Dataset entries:
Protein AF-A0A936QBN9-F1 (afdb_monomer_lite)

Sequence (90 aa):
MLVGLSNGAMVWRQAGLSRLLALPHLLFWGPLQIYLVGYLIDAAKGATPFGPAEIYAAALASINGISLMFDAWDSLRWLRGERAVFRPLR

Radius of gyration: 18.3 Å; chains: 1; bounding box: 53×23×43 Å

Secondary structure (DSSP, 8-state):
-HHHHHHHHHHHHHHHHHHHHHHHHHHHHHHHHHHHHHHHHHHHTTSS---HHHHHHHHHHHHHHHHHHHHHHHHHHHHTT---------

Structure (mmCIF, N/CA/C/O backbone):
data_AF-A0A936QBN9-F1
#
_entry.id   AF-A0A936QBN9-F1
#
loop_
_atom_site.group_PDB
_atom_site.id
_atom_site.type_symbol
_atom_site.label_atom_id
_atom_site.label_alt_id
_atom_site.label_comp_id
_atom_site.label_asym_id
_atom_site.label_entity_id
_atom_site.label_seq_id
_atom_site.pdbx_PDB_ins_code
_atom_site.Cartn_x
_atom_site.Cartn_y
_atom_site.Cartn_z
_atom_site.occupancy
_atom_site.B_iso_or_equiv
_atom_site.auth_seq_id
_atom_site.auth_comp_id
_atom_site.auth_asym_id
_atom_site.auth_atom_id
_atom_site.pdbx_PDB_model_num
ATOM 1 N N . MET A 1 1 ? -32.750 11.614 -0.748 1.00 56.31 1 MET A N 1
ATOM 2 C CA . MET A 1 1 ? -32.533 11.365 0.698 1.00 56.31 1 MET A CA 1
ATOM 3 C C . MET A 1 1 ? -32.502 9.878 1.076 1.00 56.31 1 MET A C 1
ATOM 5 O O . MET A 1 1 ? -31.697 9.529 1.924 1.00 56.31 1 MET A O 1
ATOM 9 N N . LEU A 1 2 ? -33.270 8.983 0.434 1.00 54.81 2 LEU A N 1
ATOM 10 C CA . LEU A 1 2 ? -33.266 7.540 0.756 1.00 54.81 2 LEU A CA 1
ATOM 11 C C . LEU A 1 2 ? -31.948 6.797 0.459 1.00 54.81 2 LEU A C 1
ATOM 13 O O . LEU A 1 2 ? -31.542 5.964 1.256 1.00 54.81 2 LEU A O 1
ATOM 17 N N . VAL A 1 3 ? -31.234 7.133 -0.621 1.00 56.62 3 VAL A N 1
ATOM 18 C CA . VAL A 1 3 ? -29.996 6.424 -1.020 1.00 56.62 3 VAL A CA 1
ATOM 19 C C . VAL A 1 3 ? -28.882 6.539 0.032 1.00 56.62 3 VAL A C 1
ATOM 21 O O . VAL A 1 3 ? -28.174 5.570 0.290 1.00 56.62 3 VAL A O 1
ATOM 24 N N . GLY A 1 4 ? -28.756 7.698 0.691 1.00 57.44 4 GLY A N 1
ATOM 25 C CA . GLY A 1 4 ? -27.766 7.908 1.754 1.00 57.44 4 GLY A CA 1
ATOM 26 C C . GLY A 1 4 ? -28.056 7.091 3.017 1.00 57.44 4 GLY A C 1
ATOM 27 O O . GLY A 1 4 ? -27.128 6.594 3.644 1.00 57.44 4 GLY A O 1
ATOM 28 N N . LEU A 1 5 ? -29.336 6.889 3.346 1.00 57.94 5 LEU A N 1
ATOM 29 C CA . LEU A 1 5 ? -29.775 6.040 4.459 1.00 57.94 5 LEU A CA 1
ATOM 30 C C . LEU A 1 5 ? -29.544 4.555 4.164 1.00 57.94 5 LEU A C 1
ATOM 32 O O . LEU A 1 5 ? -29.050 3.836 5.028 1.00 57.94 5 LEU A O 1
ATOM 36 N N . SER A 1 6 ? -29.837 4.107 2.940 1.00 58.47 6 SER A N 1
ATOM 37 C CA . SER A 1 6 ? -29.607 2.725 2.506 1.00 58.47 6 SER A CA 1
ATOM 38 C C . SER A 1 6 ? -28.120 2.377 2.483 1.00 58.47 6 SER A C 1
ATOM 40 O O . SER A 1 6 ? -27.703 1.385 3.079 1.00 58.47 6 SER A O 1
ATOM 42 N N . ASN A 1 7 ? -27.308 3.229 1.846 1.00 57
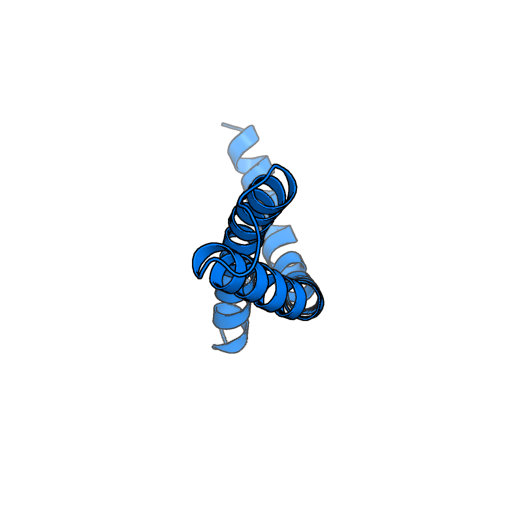.09 7 ASN A N 1
ATOM 43 C CA . ASN A 1 7 ? -25.860 3.045 1.780 1.00 57.09 7 ASN A CA 1
ATOM 44 C C . ASN A 1 7 ? -25.227 3.187 3.166 1.00 57.09 7 ASN A C 1
ATOM 46 O O . ASN A 1 7 ? -24.385 2.377 3.533 1.00 57.09 7 ASN A O 1
ATOM 50 N N . GLY A 1 8 ? -25.688 4.146 3.973 1.00 57.16 8 GLY A N 1
ATOM 51 C CA . GLY A 1 8 ? -25.246 4.314 5.355 1.00 57.16 8 GLY A CA 1
ATOM 52 C C . GLY A 1 8 ? -25.531 3.083 6.218 1.00 57.16 8 GLY A C 1
ATOM 53 O O . GLY A 1 8 ? -24.635 2.614 6.911 1.00 57.16 8 GLY A O 1
ATOM 54 N N . ALA A 1 9 ? -26.731 2.499 6.133 1.00 55.25 9 ALA A N 1
ATOM 55 C CA . ALA A 1 9 ? -27.098 1.287 6.871 1.00 55.25 9 ALA A CA 1
ATOM 56 C C . ALA A 1 9 ? -26.297 0.049 6.426 1.00 55.25 9 ALA A C 1
ATOM 58 O O . ALA A 1 9 ? -25.942 -0.799 7.250 1.00 55.25 9 ALA A O 1
ATOM 59 N N . MET A 1 10 ? -25.982 -0.046 5.132 1.00 54.38 10 MET A N 1
ATOM 60 C CA . MET A 1 10 ? -25.174 -1.129 4.574 1.00 54.38 10 MET A CA 1
ATOM 61 C C . MET A 1 10 ? -23.706 -1.012 5.009 1.00 54.38 10 MET A C 1
ATOM 63 O O . MET A 1 10 ? -23.138 -1.990 5.494 1.00 54.38 10 MET A O 1
ATOM 67 N N . VAL A 1 11 ? -23.142 0.200 4.962 1.00 59.56 11 VAL A N 1
ATOM 68 C CA . VAL A 1 11 ? -21.818 0.531 5.513 1.00 59.56 11 VAL A CA 1
ATOM 69 C C . VAL A 1 11 ? -21.767 0.228 7.012 1.00 59.56 11 VAL A C 1
ATOM 71 O O . VAL A 1 11 ? -20.803 -0.363 7.482 1.00 59.56 11 VAL A O 1
ATOM 74 N N . TRP A 1 12 ? -22.824 0.533 7.766 1.00 52.34 12 TRP A N 1
ATOM 75 C CA . TRP A 1 12 ? -22.870 0.316 9.215 1.00 52.34 12 TRP A CA 1
ATOM 76 C C . TRP A 1 12 ? -22.865 -1.164 9.614 1.00 52.34 12 TRP A C 1
ATOM 78 O O . TRP A 1 12 ? -22.218 -1.545 10.588 1.00 52.34 12 TRP A O 1
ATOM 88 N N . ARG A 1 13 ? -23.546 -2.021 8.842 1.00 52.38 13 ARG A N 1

## Description of the task
Above are the records; repeat exactly the lines from the one holding "ATOM 68 C CA" down to the one holding "ATOM 74 N N", end lines included.

## Response below
ATOM 68 C CA . VAL A 1 11 ? -21.818 0.531 5.513 1.00 59.56 11 VAL A CA 1
ATOM 69 C C . VAL A 1 11 ? -21.767 0.228 7.012 1.00 59.56 11 VAL A C 1
ATOM 71 O O . VAL A 1 11 ? -20.803 -0.363 7.482 1.00 59.56 11 VAL A O 1
ATOM 74 N N . TRP A 1 12 ? -22.824 0.533 7.766 1.00 52.34 12 TRP A N 1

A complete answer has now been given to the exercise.